■ EXERCISE INPUTS:

···

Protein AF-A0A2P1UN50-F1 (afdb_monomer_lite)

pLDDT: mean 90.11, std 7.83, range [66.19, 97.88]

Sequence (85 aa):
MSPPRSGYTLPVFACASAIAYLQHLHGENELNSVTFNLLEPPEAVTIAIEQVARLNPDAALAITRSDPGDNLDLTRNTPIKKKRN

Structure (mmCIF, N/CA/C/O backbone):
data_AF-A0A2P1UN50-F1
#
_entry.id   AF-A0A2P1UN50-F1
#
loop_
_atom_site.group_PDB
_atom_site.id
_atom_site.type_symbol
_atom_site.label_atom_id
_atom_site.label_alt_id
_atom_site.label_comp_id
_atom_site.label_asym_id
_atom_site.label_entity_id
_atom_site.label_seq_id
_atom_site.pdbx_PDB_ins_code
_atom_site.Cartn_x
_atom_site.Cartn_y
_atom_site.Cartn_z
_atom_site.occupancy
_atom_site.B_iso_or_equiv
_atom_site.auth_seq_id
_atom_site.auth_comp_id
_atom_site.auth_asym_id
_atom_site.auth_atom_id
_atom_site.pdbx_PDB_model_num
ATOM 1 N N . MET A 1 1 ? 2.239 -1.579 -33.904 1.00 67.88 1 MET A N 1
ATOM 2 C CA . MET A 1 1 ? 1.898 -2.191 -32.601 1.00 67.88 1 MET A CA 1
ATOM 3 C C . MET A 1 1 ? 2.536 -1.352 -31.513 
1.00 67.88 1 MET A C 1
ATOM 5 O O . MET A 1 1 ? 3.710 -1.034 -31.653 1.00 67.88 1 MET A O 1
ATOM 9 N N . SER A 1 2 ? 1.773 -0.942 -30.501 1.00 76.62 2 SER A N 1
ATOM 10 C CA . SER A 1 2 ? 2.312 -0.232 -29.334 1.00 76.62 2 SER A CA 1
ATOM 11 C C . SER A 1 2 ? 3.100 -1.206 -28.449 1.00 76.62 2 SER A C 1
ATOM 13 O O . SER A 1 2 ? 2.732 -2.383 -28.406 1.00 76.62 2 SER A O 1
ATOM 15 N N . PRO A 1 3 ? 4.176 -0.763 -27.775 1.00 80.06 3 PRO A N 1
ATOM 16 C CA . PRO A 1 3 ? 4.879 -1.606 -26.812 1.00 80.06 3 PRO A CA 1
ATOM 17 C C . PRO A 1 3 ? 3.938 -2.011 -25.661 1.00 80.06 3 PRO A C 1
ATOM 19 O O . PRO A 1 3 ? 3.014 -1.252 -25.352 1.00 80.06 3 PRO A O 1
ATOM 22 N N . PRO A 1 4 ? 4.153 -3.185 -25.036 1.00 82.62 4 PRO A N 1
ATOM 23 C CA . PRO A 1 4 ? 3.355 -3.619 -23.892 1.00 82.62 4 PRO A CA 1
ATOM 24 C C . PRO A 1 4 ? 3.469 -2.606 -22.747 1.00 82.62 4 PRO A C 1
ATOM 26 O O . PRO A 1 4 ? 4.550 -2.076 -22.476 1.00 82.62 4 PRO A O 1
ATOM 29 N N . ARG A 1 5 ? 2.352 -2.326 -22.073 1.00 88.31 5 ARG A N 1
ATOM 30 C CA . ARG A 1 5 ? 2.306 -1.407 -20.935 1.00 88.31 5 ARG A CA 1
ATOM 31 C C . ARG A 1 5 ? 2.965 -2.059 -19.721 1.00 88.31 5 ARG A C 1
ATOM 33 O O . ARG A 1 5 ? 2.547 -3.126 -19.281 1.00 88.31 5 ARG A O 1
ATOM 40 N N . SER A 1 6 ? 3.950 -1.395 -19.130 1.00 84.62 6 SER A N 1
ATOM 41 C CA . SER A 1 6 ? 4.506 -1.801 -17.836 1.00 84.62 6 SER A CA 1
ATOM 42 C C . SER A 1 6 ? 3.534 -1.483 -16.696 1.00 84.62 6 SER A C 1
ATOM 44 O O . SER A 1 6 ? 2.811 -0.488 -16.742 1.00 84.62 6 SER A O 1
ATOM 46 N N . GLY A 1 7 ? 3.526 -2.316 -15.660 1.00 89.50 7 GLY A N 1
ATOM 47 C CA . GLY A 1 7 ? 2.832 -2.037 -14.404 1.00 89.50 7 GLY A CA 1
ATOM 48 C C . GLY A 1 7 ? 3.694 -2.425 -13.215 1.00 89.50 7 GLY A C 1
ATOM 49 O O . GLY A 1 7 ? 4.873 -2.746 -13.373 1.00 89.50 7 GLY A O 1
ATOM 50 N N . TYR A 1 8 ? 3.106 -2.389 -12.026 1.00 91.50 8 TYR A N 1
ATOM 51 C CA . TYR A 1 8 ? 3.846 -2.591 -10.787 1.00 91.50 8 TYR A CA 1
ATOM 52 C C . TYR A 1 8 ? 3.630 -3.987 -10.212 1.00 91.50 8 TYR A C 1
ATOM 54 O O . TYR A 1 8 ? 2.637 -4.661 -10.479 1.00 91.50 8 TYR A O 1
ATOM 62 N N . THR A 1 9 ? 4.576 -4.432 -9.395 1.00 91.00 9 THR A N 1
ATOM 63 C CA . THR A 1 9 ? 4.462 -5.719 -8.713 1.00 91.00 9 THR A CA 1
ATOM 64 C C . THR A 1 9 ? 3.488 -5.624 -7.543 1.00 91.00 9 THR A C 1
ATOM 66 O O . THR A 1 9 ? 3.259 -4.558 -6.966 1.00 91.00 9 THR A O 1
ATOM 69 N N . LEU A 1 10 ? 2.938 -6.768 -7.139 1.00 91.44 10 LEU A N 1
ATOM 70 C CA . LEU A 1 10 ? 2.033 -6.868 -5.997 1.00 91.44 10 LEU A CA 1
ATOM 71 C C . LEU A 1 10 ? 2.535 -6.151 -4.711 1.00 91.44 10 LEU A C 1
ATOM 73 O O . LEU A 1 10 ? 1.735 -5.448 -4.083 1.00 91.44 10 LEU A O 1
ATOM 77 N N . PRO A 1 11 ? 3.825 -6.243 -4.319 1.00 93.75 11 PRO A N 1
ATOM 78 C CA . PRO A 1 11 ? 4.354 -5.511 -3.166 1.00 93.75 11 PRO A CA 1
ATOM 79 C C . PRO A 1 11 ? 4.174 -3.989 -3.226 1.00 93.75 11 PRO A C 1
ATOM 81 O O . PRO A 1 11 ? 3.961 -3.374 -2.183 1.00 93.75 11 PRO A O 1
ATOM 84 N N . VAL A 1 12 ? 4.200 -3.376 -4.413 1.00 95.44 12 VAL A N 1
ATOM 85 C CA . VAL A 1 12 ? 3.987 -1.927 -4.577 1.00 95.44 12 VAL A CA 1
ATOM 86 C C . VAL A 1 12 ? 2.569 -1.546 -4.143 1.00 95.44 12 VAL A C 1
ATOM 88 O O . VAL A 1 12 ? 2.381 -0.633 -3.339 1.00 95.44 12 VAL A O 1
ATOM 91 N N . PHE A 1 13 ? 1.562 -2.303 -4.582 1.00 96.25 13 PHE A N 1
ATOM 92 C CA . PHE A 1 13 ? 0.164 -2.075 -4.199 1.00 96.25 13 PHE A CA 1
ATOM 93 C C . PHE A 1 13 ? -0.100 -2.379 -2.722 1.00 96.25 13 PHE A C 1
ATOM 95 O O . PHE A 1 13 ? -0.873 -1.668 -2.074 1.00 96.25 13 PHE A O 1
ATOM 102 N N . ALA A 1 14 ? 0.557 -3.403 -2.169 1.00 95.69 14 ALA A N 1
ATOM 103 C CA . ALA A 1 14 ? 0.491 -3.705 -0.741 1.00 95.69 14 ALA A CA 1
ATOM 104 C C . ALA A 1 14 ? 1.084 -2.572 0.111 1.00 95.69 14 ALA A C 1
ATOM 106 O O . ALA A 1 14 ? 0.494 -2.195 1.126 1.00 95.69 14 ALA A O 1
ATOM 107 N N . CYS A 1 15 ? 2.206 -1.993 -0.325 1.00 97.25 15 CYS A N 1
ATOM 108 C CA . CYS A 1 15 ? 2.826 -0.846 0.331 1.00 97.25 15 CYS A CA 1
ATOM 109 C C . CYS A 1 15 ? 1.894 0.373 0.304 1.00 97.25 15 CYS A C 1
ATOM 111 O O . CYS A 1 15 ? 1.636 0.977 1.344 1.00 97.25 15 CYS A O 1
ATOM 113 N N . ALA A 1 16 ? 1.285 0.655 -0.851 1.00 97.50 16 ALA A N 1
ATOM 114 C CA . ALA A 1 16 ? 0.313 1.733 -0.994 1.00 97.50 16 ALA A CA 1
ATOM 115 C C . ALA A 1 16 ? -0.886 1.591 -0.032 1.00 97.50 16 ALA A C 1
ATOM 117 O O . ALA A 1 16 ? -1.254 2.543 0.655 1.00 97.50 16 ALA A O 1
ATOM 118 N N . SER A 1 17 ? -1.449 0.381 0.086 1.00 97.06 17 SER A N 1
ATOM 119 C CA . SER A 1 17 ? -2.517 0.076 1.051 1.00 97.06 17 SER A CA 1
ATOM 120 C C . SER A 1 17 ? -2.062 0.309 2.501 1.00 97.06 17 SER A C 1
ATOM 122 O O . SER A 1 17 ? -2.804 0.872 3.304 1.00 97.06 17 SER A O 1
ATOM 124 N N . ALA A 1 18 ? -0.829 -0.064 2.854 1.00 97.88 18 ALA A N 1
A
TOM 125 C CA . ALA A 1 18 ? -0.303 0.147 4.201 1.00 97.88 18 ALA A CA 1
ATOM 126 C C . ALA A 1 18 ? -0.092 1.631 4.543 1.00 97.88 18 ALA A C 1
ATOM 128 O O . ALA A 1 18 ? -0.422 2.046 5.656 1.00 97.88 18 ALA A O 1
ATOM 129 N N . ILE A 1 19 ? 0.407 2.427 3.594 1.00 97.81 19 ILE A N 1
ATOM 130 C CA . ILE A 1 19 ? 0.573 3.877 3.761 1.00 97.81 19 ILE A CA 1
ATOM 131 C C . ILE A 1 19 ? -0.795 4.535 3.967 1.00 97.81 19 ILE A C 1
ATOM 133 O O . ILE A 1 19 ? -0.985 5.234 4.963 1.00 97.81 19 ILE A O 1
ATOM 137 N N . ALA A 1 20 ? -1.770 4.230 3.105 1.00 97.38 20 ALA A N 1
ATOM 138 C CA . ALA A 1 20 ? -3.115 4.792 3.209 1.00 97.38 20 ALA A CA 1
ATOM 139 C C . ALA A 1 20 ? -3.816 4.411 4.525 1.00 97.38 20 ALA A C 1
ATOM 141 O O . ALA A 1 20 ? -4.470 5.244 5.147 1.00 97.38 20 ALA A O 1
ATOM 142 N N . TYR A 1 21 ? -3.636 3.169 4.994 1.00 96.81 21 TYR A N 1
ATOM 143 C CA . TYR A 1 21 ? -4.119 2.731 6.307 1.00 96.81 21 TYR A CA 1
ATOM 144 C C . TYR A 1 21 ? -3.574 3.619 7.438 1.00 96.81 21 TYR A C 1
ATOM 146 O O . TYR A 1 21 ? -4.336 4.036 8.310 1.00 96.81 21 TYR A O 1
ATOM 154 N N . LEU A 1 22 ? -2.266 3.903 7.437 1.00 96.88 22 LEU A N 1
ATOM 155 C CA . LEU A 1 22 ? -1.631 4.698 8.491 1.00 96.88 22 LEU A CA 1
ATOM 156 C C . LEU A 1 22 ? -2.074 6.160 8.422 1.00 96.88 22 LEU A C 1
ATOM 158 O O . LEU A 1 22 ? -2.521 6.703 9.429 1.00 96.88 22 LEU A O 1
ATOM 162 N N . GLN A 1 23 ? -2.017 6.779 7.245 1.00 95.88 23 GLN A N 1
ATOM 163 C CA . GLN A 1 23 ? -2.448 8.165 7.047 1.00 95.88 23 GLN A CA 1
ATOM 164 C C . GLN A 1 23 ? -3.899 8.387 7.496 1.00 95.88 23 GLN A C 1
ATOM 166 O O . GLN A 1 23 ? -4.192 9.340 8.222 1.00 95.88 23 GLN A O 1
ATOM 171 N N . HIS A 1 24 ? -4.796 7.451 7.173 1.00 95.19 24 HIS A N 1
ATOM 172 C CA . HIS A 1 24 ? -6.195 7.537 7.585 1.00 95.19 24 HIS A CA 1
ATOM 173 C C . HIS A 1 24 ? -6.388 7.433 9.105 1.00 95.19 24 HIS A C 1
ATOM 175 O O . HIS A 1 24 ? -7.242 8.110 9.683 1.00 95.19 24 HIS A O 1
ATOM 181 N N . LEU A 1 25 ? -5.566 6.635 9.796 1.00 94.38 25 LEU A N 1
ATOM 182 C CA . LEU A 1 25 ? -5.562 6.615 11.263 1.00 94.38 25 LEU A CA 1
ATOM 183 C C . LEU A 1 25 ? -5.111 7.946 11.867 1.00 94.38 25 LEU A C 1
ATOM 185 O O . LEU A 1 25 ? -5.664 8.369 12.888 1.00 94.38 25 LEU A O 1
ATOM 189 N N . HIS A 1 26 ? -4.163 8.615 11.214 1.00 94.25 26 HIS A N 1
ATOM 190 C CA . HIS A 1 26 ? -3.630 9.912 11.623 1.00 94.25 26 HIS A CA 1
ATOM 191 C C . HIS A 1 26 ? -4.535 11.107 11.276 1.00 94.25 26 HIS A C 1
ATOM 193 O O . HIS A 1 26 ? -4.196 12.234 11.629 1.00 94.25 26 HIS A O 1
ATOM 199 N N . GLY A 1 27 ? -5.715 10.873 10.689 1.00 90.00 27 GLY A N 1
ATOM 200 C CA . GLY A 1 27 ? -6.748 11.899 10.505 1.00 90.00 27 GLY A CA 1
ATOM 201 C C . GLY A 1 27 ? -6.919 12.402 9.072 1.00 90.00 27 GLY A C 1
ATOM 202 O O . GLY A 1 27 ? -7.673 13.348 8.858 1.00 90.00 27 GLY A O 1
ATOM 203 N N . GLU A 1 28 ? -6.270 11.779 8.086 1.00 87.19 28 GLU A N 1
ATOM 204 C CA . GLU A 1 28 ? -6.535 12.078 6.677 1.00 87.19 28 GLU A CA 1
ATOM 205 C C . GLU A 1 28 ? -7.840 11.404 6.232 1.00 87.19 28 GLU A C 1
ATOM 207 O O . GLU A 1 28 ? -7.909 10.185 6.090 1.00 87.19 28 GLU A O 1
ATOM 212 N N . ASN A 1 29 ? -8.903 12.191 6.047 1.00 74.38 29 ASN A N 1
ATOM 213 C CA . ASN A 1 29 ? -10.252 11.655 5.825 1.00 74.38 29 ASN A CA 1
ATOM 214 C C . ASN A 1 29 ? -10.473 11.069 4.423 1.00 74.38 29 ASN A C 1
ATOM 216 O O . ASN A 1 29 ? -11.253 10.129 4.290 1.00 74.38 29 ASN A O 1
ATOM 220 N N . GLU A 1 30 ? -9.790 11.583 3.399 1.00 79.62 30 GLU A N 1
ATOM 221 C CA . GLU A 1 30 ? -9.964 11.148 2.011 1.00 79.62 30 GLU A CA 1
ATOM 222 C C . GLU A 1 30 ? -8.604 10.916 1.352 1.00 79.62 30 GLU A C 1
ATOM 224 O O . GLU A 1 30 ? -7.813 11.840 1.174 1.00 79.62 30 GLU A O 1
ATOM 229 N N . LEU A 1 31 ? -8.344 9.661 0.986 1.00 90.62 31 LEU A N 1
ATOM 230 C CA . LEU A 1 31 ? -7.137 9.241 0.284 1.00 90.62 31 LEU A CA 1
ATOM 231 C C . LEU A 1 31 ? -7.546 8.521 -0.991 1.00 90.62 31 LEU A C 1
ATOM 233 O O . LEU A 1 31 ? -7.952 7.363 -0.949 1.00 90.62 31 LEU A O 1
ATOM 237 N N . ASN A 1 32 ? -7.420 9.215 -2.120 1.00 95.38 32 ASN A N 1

···

■ WHAT IS BEING ASKED:
Write down only the closing run of lines: the one containing "ATOM 231 C C" and every line after it to the end of the entries, exactly.

■ YOUR SOLUTION:
ATOM 231 C C . LEU A 1 31 ? -7.546 8.521 -0.991 1.00 90.62 31 LEU A C 1
ATOM 233 O O . LEU A 1 31 ? -7.952 7.363 -0.949 1.00 90.62 31 LEU A O 1
ATOM 237 N N . ASN A 1 32 ? -7.420 9.215 -2.120 1.00 95.38 32 ASN A N 1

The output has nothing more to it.